Ket.Gambar : Saking dahsyat banjir di bawah jembatan Tol AP.Petta Rani, seorang pengendara motor menarik temannya bermain sky air di jalan raya yang mengganggu pengguna jalan lain.(rep)
——————————————————
MEDIAKTUAL.COM – MAKASSAR :
Banjir dahsyat yang melanda Kota Makassar Sulsel yang hampir merata di sejumlah tempat, memantik keprihatinan publik.
Padahal, selama ini Pemkot Makassar telah berupaya melakukan pengerukan di sepanjang kanal bahkan membenahi drainase, tapi langkah itupun tak mampu membendung alias meredam derasnya banjir yang terjadi beberapa hari lalu.

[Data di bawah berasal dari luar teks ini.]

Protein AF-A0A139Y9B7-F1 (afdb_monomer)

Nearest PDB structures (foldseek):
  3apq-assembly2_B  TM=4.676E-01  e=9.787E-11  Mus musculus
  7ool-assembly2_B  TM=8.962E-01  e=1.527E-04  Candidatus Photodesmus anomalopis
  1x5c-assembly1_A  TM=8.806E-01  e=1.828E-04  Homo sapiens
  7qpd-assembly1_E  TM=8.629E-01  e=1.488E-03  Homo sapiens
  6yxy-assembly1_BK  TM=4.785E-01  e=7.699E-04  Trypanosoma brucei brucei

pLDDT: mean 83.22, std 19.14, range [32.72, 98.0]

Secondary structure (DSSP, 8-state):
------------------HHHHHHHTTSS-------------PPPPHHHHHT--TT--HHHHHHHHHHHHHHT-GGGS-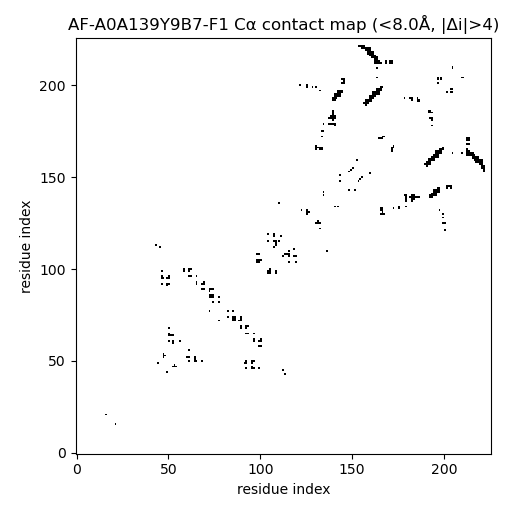TTTHHHHHHHHHHHHHHHHHHHSHHHHHHHHHHGGGHHHHHHHHHHHHHTT---TTTT-TTEEEE-TTTHIIIIIT-SSEEEEEEE-TT-HHHHHHHHHHHHHHHHHTTSSSEEEEEEETTT-THHHHTT--STT-EEEEPPP-S--

Radius of gyration: 30.66 Å; Cα contacts (8 Å, |Δi|>4): 248; chains: 1; bounding box: 70×87×67 Å

Structure (mmCIF, N/CA/C/O backbone):
data_AF-A0A139Y9B7-F1
#
_entry.id   AF-A0A139Y9B7-F1
#
loop_
_atom_site.group_PDB
_atom_site.id
_atom_site.type_symbol
_atom_site.label_atom_id
_atom_site.label_alt_id
_atom_site.label_comp_id
_atom_site.label_asym_id
_atom_site.label_entity_id
_atom_site.label_seq_id
_atom_site.pdbx_PDB_ins_code
_atom_site.Cartn_x
_atom_site.Cartn_y
_atom_site.Cartn_z
_atom_site.occupancy
_atom_site.B_iso_or_equiv
_atom_site.auth_seq_id
_atom_site.auth_comp_id
_atom_site.auth_asym_id
_atom_site.auth_atom_id
_atom_site.pdbx_PDB_model_num
ATOM 1 N N . MET A 1 1 ? -47.570 -66.904 -33.314 1.00 37.59 1 MET A N 1
ATOM 2 C CA . MET A 1 1 ? -47.360 -68.063 -32.413 1.00 37.59 1 MET A CA 1
ATOM 3 C C . MET A 1 1 ? -47.301 -67.528 -30.987 1.00 37.59 1 MET A C 1
ATOM 5 O O . MET A 1 1 ? -46.381 -66.792 -30.684 1.00 37.59 1 MET A O 1
ATOM 9 N N . MET A 1 2 ? -48.406 -67.510 -30.238 1.00 34.66 2 MET A N 1
ATOM 10 C CA . MET A 1 2 ? -48.929 -68.587 -29.370 1.00 34.66 2 MET A CA 1
ATOM 11 C C . MET A 1 2 ? -47.969 -69.049 -28.253 1.00 34.66 2 MET A C 1
ATOM 13 O O . MET A 1 2 ? -47.072 -69.844 -28.492 1.00 34.66 2 MET A O 1
ATOM 17 N N . MET A 1 3 ? -48.250 -68.512 -27.056 1.00 40.91 3 MET A N 1
ATOM 18 C CA . MET A 1 3 ? -48.243 -69.070 -25.689 1.00 40.91 3 MET A CA 1
ATOM 19 C C . MET A 1 3 ? -47.218 -70.130 -25.248 1.00 40.91 3 MET A C 1
ATOM 21 O O . MET A 1 3 ? -47.171 -71.226 -25.796 1.00 40.91 3 MET A O 1
ATOM 25 N N . LYS A 1 4 ? -46.617 -69.882 -24.069 1.00 38.78 4 LYS A N 1
ATOM 26 C CA . LYS A 1 4 ? -46.788 -70.696 -22.840 1.00 38.78 4 LYS A CA 1
ATOM 27 C C . LYS A 1 4 ? -46.152 -69.997 -21.628 1.00 38.78 4 LYS A C 1
ATOM 29 O O . LYS A 1 4 ? -45.013 -69.553 -21.701 1.00 38.78 4 LYS A O 1
ATOM 34 N N . GLY A 1 5 ? -46.899 -69.905 -20.529 1.00 41.81 5 GLY A N 1
ATOM 35 C CA . GLY A 1 5 ? -46.373 -69.565 -19.204 1.00 41.81 5 GLY A CA 1
ATOM 36 C C . GLY A 1 5 ? -46.117 -70.816 -18.365 1.00 41.81 5 GLY A C 1
ATOM 37 O O . GLY A 1 5 ? -46.634 -71.870 -18.715 1.00 41.81 5 GLY A O 1
ATOM 38 N N . THR A 1 6 ? -45.390 -70.669 -17.251 1.00 41.19 6 THR A N 1
ATOM 39 C CA . THR A 1 6 ? -45.486 -71.521 -16.047 1.00 41.19 6 THR A CA 1
ATOM 40 C C . THR A 1 6 ? -44.743 -70.898 -14.853 1.00 41.19 6 THR A C 1
ATOM 42 O O . THR A 1 6 ? -43.539 -70.684 -14.920 1.00 41.19 6 THR A O 1
ATOM 45 N N . ASN A 1 7 ? -45.503 -70.693 -13.771 1.00 36.41 7 ASN A N 1
ATOM 46 C CA . ASN A 1 7 ? -45.228 -70.968 -12.350 1.00 36.41 7 ASN A CA 1
ATOM 47 C C . ASN A 1 7 ? -44.018 -70.358 -11.606 1.00 36.41 7 ASN A C 1
ATOM 49 O O . ASN A 1 7 ? -42.874 -70.778 -11.755 1.00 36.41 7 ASN A O 1
ATOM 53 N N . LEU A 1 8 ? -44.361 -69.485 -10.646 1.00 41.06 8 LEU A N 1
ATOM 54 C CA . LEU A 1 8 ? -43.625 -69.228 -9.400 1.00 41.06 8 LEU A CA 1
ATOM 55 C C . LEU A 1 8 ? -43.482 -70.503 -8.546 1.00 41.06 8 LEU A C 1
ATOM 57 O O . LEU A 1 8 ? -44.422 -71.298 -8.478 1.00 41.06 8 LEU A O 1
ATOM 61 N N . PRO A 1 9 ? -42.443 -70.556 -7.697 1.00 45.12 9 PRO A N 1
ATOM 62 C CA . PRO A 1 9 ? -42.589 -71.065 -6.343 1.00 45.12 9 PRO A CA 1
ATOM 63 C C . PRO A 1 9 ? -42.406 -69.950 -5.303 1.00 45.12 9 PRO A C 1
ATOM 65 O O . PRO A 1 9 ? -41.427 -69.207 -5.283 1.00 45.12 9 PRO A O 1
ATOM 68 N N . ILE A 1 10 ? -43.389 -69.870 -4.413 1.00 46.06 10 ILE A N 1
ATOM 69 C CA . ILE A 1 10 ? -43.388 -69.086 -3.180 1.00 46.06 10 ILE A CA 1
ATOM 70 C C . ILE A 1 10 ? -42.463 -69.796 -2.185 1.00 46.06 10 ILE A C 1
ATOM 72 O O . ILE A 1 10 ? -42.792 -70.888 -1.726 1.00 46.06 10 ILE A O 1
ATOM 76 N N . PHE A 1 11 ? -41.347 -69.173 -1.806 1.00 39.59 11 PHE A N 1
ATOM 77 C CA . PHE A 1 11 ? -40.588 -69.569 -0.618 1.00 39.59 11 PHE A CA 1
ATOM 78 C C . PHE A 1 11 ? -40.878 -68.585 0.516 1.00 39.59 11 PHE A C 1
ATOM 80 O O . PHE A 1 11 ? -40.355 -67.474 0.572 1.00 39.59 11 PHE A O 1
ATOM 87 N N . ARG A 1 12 ? -41.747 -69.015 1.436 1.00 48.22 12 ARG A N 1
ATOM 88 C CA . ARG A 1 12 ? -41.866 -68.447 2.780 1.00 48.22 12 ARG A CA 1
ATOM 89 C C . ARG A 1 12 ? -40.615 -68.837 3.565 1.00 48.22 12 ARG A C 1
ATOM 91 O O . ARG A 1 12 ? -40.502 -69.973 4.011 1.00 48.22 12 ARG A O 1
ATOM 98 N N . GLY A 1 13 ? -39.699 -67.894 3.744 1.00 42.69 13 GLY A N 1
ATOM 99 C CA . GLY A 1 13 ? -38.595 -68.001 4.690 1.00 42.69 13 GLY A CA 1
ATOM 100 C C . GLY A 1 13 ? -38.597 -66.775 5.589 1.00 42.69 13 GLY A C 1
ATOM 101 O O . GLY A 1 13 ? -38.307 -65.677 5.126 1.00 42.69 13 GLY A O 1
ATOM 102 N N . HIS A 1 14 ? -38.947 -66.953 6.863 1.00 57.06 14 HIS A N 1
ATOM 103 C CA . HIS A 1 14 ? -38.675 -65.958 7.897 1.00 57.06 14 HIS A CA 1
ATOM 104 C C . HIS A 1 14 ? -37.154 -65.829 8.036 1.00 57.06 14 HIS A C 1
ATOM 106 O O . HIS A 1 14 ? -36.519 -66.610 8.741 1.00 57.06 14 HIS A O 1
ATOM 112 N N . PHE A 1 15 ? -36.563 -64.864 7.334 1.00 46.31 15 PHE A N 1
ATOM 113 C CA . PHE A 1 15 ? -35.184 -64.457 7.566 1.00 46.31 15 PHE A CA 1
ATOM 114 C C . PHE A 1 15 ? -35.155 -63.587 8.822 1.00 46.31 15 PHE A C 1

Kepungan banjir Kota Makassar ini, diakui Walikota Makassar Moh Ramdhan ‘Danny’ Pomanto bahwa ini merupakan yang terbesar selama menjabat dua periode.
Yang mengejutkan lagi, walikota berlatar belakang Arsitektur itupun menepis bahwa sebenarnya Makassar itu tidak dilanda banjir tetapi cuma genangan air.
Statemen itulah yang memicu kontroversi di tengahmasyarakat dengan beragam persepsi, opini dan penilaian.
Mirisnya, pernyataan Danny Pomanto seketika ramai jadi bahan pergunjingan dijagat maya (Medsos).
“Ini walikota ngawur ngomongnya. Masa pejabat publik tidak bisa membedakan mana banjir dan genangan. Deh…warga sudah berdarah-darah atasi banjir, bahkan sudah mengungsi, masih saja dianggap enteng, ini cuma genangan. Waduh…yang benar saja. Soal banjir ini memang pemerintah harus hadir, carikan solusi terbaik dan itu tanggungjawabnya,” sorot warga Jl.Toa Daeng.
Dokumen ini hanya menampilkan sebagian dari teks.